The scheme appeared in several different formats. Some smaller manufacturers started to use the scheme as well as the supermarkets on their own brand products, but the main manufacturers opted for a different scheme, showing the levels of the nutrients as a percentage of the guideline daily amount. Some supermarkets went for a combination of both schemes – so that consumers had information about the amount per portion as a percentage of the guideline amount, as well as colour coding of the levels.

Improving consistency

The review of nutrition labelling at EU level as part of the EU’s Food Information Regulations prompted a review of these schemes. Consumer and health groups strongly supported the colour coding scheme, but were concerned that the inconsistent front of pack labelling schemes were failing to make choices simpler for consumers.

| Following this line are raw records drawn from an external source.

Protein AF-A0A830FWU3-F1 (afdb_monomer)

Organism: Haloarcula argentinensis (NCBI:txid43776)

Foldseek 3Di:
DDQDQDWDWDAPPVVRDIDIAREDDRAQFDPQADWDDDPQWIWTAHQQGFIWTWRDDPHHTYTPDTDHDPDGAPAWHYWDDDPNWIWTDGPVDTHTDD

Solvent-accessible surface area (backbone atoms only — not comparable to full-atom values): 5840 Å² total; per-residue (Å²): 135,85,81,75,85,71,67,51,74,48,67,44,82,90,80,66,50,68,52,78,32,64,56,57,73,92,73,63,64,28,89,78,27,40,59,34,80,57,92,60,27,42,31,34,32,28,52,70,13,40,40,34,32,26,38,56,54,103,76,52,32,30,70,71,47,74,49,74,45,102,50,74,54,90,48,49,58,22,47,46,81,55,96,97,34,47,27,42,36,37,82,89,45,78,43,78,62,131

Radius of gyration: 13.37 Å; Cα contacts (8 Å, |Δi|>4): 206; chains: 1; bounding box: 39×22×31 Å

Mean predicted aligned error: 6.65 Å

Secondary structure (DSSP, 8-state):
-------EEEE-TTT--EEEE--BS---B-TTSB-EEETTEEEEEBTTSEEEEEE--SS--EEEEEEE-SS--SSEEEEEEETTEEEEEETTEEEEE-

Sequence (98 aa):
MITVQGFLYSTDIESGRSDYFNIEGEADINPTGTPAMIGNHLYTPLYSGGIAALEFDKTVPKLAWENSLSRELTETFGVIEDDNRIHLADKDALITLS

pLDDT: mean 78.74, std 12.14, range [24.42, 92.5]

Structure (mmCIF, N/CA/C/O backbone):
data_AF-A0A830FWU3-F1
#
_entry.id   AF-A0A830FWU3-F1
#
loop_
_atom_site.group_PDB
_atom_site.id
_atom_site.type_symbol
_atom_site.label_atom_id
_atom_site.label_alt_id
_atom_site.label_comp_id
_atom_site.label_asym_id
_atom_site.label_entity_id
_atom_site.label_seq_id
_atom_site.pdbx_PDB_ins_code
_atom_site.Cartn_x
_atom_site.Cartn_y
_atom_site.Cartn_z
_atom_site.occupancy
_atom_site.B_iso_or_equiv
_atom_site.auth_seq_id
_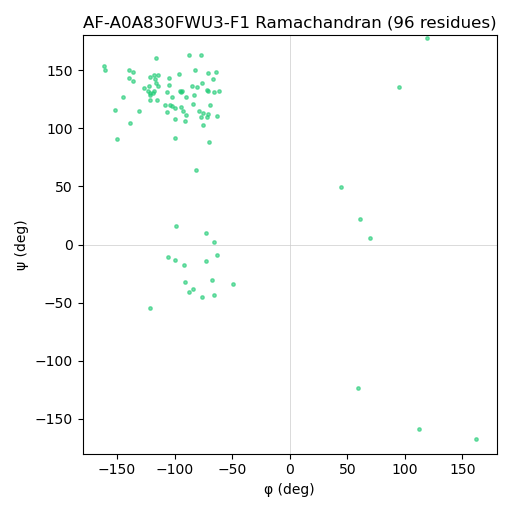atom_site.auth_comp_id
_atom_site.auth_asym_id
_atom_site.auth_atom_id
_atom_site.pdbx_PDB_model_num
ATOM 1 N N . MET A 1 1 ? 22.387 4.313 7.965 1.00 32.41 1 MET A N 1
ATOM 2 C CA . MET A 1 1 ? 21.076 3.731 7.629 1.00 32.41 1 MET A CA 1
ATOM 3 C C . MET A 1 1 ? 20.090 4.335 8.614 1.00 32.41 1 MET A C 1
ATOM 5 O O . MET A 1 1 ? 20.257 4.114 9.805 1.00 32.41 1 MET A O 1
ATOM 9 N N . ILE A 1 2 ? 19.225 5.247 8.164 1.00 24.42 2 ILE A N 1
ATOM 10 C CA . ILE A 1 2 ? 18.197 5.861 9.017 1.00 24.42 2 ILE A CA 1
ATOM 11 C C . ILE A 1 2 ? 16.966 4.977 8.859 1.00 24.42 2 ILE A C 1
ATOM 13 O O . ILE A 1 2 ? 16.347 4.994 7.803 1.00 24.42 2 ILE A O 1
ATOM 17 N N . THR A 1 3 ? 16.649 4.177 9.871 1.00 37.97 3 THR A N 1
ATOM 18 C CA . THR A 1 3 ? 15.372 3.465 9.924 1.00 37.97 3 THR A CA 1
ATOM 19 C C . THR A 1 3 ? 14.316 4.494 10.303 1.00 37.97 3 THR A C 1
ATOM 21 O O . THR A 1 3 ? 14.249 4.923 11.456 1.00 37.97 3 THR A O 1
ATOM 24 N N . VAL A 1 4 ? 13.530 4.960 9.335 1.00 38.22 4 VAL A N 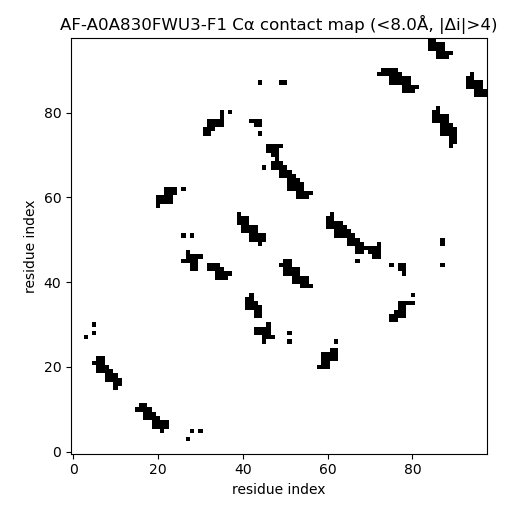1
ATOM 25 C CA . VAL A 1 4 ? 12.323 5.725 9.652 1.00 38.22 4 VAL A CA 1
ATOM 26 C C . VAL A 1 4 ? 11.332 4.716 10.223 1.00 38.22 4 VAL A C 1
ATOM 28 O O . VAL A 1 4 ? 10.855 3.845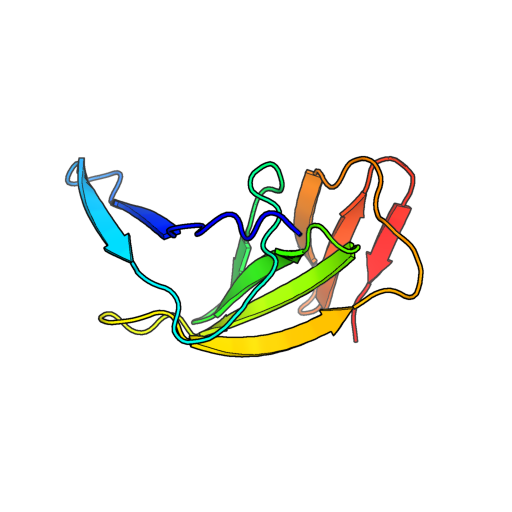 9.506 1.00 38.22 4 VAL A O 1
ATOM 31 N N . GLN A 1 5 ? 11.058 4.788 11.527 1.00 55.28 5 GLN A N 1
ATOM 32 C CA . GLN A 1 5 ? 9.956 4.036 12.127 1.00 55.28 5 GLN A CA 1
ATOM 33 C C . GLN A 1 5 ? 8.648 4.663 11.630 1.00 55.28 5 GLN A C 1
ATOM 35 O O . GLN A 1 5 ? 8.149 5.629 12.205 1.00 55.28 5 GLN A O 1
ATOM 40 N N . GLY A 1 6 ? 8.162 4.181 10.486 1.00 58.12 6 GLY A N 1
ATOM 41 C CA . GLY A 1 6 ? 6.870 4.566 9.937 1.00 58.12 6 GLY A CA 1
ATOM 42 C C . GLY A 1 6 ? 5.748 3.970 10.781 1.00 58.12 6 GLY A C 1
ATOM 43 O O . GLY A 1 6 ? 5.767 2.784 11.097 1.00 58.12 6 GLY A O 1
ATOM 44 N N . PHE A 1 7 ? 4.768 4.793 11.144 1.00 68.75 7 PHE A N 1
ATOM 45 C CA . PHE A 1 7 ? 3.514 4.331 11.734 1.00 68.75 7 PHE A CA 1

Once the EU requirements were agreed, with basic legal requirements specified and the option for national schemes to provide additional forms of expression, the UK government consulted on what would be the best approach.

In August 2012, Tesco, the largest UK supermarket announced that it would start to use colour coding on its own brand products. This prompted all of the supermarkets who had not previously been using the colour coding to say that they would voluntarily use it too.

The UK’s Health Department reviewed the criteria for colour coding to bring it in line with the EU Food Information Requirements. The British Retail Consortium, representing the supermarkets, also developed guidance on the format of the scheme, ensuring consistency as well as some flexibility for branding.

The UK voluntary scheme

In June 2013, the new criteria were published. As well as the supermarkets who said that they would be using the scheme, some manufacturers including Nestle, Mars and Pepsico said that they would start to use the scheme on a voluntary basis too. They will be applying the scheme to the products over the next few months.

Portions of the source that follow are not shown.